- _Aim of the task_:
Give again, word for word, each line below starting at the one that contains "ATOM 81 C C" and ending at the one that contains "ATOM 86 C C".

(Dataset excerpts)
============

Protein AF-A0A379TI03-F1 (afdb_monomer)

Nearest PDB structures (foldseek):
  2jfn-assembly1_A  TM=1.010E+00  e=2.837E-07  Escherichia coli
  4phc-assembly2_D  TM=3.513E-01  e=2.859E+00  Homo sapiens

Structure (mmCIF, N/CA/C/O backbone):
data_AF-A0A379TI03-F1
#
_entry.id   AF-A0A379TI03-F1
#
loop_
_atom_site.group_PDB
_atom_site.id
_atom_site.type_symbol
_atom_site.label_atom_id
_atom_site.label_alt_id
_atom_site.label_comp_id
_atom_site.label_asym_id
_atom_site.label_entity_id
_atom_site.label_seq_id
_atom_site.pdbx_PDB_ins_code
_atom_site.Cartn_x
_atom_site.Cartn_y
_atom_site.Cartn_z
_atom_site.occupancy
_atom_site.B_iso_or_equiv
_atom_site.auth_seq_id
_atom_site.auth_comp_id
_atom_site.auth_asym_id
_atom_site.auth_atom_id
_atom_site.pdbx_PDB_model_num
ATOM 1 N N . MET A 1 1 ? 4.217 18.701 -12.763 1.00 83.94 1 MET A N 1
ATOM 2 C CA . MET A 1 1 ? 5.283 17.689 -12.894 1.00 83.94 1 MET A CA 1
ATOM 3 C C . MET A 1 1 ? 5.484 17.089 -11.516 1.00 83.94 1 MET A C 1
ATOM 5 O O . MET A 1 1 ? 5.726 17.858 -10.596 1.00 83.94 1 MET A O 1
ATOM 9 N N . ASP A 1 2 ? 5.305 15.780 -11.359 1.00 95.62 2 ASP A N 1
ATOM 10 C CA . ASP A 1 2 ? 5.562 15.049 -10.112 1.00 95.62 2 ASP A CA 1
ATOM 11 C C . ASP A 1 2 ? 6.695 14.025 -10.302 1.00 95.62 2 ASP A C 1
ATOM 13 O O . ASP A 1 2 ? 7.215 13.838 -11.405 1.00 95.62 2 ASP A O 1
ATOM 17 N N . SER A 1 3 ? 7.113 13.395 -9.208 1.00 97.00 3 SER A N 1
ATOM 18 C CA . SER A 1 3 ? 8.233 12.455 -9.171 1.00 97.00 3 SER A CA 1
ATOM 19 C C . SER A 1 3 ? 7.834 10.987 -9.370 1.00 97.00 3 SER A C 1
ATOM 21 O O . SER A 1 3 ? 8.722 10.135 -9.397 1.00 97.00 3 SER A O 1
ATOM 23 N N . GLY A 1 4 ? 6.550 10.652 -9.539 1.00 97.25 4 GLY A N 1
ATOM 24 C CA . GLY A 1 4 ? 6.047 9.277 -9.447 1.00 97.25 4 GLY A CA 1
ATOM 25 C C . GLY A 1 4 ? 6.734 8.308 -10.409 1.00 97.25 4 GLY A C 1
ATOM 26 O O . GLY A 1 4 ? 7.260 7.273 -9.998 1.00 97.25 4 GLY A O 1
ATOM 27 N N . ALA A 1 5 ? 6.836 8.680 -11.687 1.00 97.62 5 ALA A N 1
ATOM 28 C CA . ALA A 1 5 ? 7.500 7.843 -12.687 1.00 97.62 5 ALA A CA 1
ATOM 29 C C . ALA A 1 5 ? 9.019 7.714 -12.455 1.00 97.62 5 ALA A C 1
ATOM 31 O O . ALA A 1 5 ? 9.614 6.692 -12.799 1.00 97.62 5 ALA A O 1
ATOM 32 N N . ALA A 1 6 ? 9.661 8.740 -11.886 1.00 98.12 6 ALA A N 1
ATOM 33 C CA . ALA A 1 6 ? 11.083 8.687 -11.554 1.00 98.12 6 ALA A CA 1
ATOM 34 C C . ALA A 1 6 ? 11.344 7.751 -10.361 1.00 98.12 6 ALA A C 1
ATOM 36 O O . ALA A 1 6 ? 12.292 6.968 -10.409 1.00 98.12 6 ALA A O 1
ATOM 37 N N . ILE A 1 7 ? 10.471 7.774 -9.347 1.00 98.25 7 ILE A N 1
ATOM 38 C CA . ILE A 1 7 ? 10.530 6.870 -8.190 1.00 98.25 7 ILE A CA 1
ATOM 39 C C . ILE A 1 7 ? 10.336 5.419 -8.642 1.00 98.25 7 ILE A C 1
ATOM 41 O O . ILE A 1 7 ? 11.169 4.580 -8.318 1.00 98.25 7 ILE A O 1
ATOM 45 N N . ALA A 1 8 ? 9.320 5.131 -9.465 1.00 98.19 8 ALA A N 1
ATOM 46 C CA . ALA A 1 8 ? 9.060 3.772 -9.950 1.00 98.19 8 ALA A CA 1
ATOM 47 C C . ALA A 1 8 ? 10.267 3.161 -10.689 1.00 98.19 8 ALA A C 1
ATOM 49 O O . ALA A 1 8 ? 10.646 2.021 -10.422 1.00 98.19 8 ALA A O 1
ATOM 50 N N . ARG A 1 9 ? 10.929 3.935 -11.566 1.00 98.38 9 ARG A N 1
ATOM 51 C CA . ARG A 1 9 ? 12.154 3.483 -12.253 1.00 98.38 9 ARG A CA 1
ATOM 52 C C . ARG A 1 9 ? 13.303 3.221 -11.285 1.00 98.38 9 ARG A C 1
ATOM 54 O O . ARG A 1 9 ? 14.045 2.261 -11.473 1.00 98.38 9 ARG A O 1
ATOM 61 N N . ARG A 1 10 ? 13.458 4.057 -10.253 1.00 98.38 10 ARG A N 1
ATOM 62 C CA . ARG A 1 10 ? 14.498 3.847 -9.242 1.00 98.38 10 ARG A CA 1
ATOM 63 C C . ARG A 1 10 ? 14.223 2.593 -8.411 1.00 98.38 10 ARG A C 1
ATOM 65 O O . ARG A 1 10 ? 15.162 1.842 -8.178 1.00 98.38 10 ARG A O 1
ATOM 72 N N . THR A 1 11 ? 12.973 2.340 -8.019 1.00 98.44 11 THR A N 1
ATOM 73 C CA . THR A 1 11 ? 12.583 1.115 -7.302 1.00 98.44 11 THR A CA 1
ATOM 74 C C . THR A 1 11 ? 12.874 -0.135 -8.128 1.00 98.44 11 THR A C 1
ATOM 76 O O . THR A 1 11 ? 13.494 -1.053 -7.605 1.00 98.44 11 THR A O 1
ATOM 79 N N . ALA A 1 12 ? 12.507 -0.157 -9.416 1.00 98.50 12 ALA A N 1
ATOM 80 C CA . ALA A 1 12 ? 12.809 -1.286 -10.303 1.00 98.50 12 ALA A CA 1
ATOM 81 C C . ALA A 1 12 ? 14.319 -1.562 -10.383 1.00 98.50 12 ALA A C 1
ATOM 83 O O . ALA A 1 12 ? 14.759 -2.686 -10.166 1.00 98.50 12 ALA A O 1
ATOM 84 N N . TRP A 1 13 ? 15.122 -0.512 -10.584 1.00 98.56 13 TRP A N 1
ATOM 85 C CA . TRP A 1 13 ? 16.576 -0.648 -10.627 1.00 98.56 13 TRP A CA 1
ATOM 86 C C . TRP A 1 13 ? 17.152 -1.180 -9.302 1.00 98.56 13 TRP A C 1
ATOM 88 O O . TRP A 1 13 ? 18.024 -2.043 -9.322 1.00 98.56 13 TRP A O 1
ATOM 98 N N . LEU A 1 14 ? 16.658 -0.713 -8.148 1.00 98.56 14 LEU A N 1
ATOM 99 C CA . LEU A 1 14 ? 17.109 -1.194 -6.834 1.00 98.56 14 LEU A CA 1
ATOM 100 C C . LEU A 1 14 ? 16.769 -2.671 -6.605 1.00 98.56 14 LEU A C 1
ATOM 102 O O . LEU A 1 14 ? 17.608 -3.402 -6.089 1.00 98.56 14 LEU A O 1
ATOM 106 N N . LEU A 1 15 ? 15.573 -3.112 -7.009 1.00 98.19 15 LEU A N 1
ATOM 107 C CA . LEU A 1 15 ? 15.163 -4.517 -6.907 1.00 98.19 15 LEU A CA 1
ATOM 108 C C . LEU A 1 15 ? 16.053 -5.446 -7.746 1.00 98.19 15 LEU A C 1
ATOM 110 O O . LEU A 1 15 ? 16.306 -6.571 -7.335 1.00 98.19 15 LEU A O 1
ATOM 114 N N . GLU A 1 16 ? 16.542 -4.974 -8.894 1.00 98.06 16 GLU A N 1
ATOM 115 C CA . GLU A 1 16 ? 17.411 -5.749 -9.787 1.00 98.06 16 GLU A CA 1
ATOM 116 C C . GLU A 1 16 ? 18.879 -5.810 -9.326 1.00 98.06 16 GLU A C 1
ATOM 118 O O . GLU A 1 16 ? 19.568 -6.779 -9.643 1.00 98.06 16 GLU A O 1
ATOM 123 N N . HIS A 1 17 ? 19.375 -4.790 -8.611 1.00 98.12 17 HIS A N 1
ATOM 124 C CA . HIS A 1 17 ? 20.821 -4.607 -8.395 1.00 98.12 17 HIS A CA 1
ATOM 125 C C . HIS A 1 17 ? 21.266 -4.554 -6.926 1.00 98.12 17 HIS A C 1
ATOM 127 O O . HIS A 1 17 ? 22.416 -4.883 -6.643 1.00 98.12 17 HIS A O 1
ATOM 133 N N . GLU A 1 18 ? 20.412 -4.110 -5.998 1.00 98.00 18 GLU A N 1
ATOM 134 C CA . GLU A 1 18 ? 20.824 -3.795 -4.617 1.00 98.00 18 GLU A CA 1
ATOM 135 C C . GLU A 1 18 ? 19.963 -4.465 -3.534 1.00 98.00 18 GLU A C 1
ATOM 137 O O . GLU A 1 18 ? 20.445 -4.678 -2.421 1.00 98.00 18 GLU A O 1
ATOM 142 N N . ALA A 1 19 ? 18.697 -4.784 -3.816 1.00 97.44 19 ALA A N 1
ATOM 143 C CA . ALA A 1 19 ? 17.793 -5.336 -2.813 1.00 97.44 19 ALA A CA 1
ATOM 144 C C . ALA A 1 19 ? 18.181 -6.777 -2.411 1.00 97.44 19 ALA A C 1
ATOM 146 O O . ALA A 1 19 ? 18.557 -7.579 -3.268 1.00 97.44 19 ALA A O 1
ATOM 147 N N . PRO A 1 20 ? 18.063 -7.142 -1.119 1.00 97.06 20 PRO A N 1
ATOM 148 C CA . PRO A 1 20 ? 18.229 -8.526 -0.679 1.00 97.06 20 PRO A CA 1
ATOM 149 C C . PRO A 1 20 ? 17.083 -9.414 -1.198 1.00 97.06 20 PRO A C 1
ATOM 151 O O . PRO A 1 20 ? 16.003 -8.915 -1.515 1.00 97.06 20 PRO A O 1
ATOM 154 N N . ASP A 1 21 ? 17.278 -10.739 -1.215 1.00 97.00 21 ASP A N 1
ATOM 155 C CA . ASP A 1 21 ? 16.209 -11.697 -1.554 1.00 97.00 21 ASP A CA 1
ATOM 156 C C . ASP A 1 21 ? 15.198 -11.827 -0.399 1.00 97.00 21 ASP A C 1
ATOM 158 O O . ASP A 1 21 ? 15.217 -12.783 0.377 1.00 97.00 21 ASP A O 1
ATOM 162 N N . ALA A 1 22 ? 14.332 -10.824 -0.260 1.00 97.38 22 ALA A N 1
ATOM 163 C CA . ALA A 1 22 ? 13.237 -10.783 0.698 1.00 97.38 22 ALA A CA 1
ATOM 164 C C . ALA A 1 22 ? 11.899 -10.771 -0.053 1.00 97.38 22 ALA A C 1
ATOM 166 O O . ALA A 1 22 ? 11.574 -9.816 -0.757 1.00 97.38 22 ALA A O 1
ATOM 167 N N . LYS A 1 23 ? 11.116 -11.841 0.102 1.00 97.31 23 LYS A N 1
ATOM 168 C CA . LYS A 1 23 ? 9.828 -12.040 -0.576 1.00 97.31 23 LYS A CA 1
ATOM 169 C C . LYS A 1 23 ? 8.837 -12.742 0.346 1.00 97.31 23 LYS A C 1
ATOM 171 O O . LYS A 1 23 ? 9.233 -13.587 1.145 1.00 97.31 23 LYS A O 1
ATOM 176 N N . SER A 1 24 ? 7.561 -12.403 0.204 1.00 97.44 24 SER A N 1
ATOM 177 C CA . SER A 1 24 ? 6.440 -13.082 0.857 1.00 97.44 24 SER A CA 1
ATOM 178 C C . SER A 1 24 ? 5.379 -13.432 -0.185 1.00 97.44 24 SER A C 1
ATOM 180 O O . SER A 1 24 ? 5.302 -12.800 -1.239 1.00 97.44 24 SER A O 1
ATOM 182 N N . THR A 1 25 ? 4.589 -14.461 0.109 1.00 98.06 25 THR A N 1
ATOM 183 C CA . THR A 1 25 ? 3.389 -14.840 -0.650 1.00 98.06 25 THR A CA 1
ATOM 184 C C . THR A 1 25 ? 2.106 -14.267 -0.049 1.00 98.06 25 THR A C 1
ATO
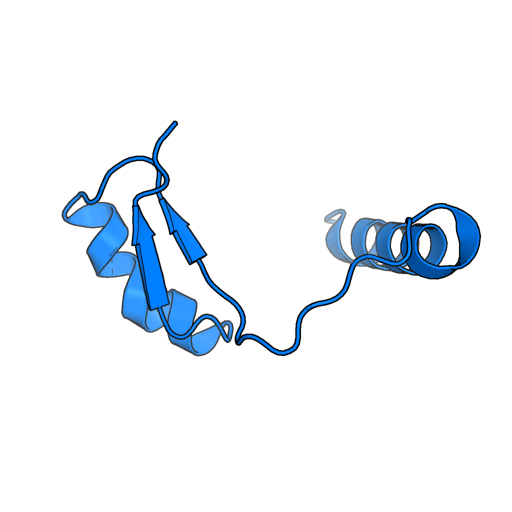M 186 O O . THR A 1 25 ? 1.031 -14.516 -0.588 1.00 98.06 25 THR A O 1
ATOM 189 N N . ASP A 1 26 ? 2.204 -13.546 1.069 1.00 97.94 26 ASP A N 1
ATOM 190 C CA . ASP A 1 26 ? 1.060 -12.903 1.712 1.00 97.94 26 ASP A CA 1
ATOM 191 C C . ASP A 1 26 ? 0.493 -11.774 0.838 1.00 97.94 26 ASP A C 1
ATOM 193 O O . ASP A 1 26 ? 1.191 -11.192 0.002 1.00 97.94 26 ASP A O 1
ATOM 197
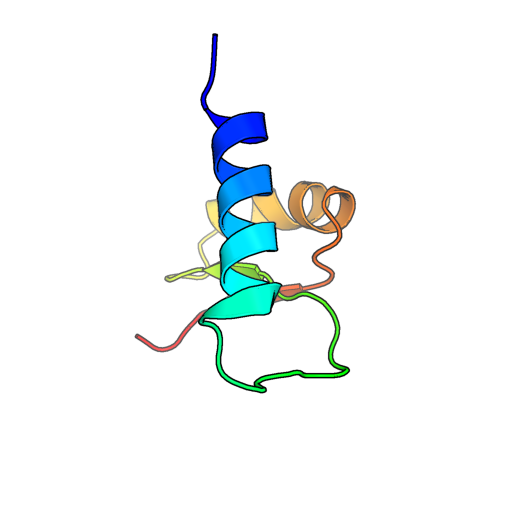 N N . ALA A 1 27 ? -0.784 -11.448 1.040 1.00 97.62 27 ALA A N 1
ATOM 198 C CA . ALA A 1 27 ? -1.419 -10.317 0.373 1.00 97.62 27 ALA A CA 1
ATOM 199 C C . ALA A 1 27 ? -0.815 -8.973 0.825 1.00 97.62 27 ALA A C 1
ATOM 201 O O . ALA A 1 27 ? -0.248 -8.850 1.913 1.00 97.62 27 ALA A O 1
ATOM 202 N N . ASN A 1 28 ? -0.977 -7.933 0.000 1.00 97.88 28 ASN A N 1
ATOM 203 C CA . ASN A 1 28 ? -0.562 -6.583 0.378 1.00 97.88 28 ASN A CA 1
ATOM 204 C C . ASN A 1 28 ? -1.358 -6.100 1.599 1.00 97.88 28 ASN A C 1
ATOM 206 O O . ASN A 1 28 ? -2.590 -6.137 1.608 1.00 97.88 28 ASN A O 1
ATOM 210 N N . ILE A 1 29 ? -0.645 -5.561 2.586 1.00 97.81 29 ILE A N 1
ATOM 211 C CA . ILE A 1 29 ? -1.207 -5.070 3.844 1.00 97.81 29 ILE A CA 1
ATOM 212 C C . ILE A 1 29 ? -0.953 -3.571 4.019 1.00 97.81 29 ILE A C 1
ATOM 214 O O . ILE A 1 29 ? 0.126 -3.068 3.696 1.00 97.81 29 ILE A O 1
ATOM 218 N N . ALA A 1 30 ? -1.950 -2.847 4.534 1.00 98.44 30 ALA A N 1
ATOM 219 C CA . ALA A 1 30 ? -1.787 -1.469 4.977 1.00 98.44 30 ALA A CA 1
ATOM 220 C C . ALA A 1 30 ? -1.606 -1.416 6.499 1.00 98.44 30 ALA A C 1
ATOM 222 O O . ALA A 1 30 ? -2.304 -2.099 7.248 1.00 98.44 30 ALA A O 1
ATOM 223 N N . TYR A 1 31 ? -0.713 -0.544 6.964 1.00 98.25 31 TYR A N 1
ATOM 224 C CA . TYR A 1 31 ? -0.495 -0.302 8.388 1.00 98.25 31 TYR A CA 1
ATOM 225 C C . TYR A 1 31 ? -0.835 1.136 8.780 1.00 98.25 31 TYR A C 1
ATOM 227 O O . TYR A 1 31 ? -0.591 2.083 8.031 1.00 98.25 31 TYR A O 1
ATOM 235 N N . CYS A 1 32 ? -1.348 1.303 9.998 1.00 97.94 32 CYS A N 1
ATOM 236 C CA . CYS A 1 32 ? -1.512 2.588 10.672 1.00 97.94 32 CYS A CA 1
ATOM 237 C C . CYS A 1 32 ? -0.833 2.570 12.049 1.00 97.94 32 CYS A C 1
ATOM 239 O O . CYS A 1 32 ? -0.708 1.524 12.681 1.00 97.94 32 CYS A O 1
ATOM 241 N N . MET A 1 33 ? -0.422 3.737 12.551 1.00 97.69 33 MET A N 1
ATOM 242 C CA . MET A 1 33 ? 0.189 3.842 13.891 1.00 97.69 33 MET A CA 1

============

- _Solution to this problem_:
ATOM 81 C C . ALA A 1 12 ? 14.319 -1.562 -10.383 1.00 98.50 12 ALA A C 1
ATOM 83 O O . ALA A 1 12 ? 14.759 -2.686 -10.166 1.00 98.50 12 ALA A O 1
ATOM 84 N N . TRP A 1 13 ? 15.122 -0.512 -10.584 1.00 98.56 13 TRP A N 1
ATOM 85 C CA . TRP A 1 13 ? 16.576 -0.648 -10.627 1.00 98.56 13 TRP A CA 1
ATOM 86 C C . TRP A 1 13 ? 17.152 -1.180 -9.302 1.00 98.56 13 TRP A C 1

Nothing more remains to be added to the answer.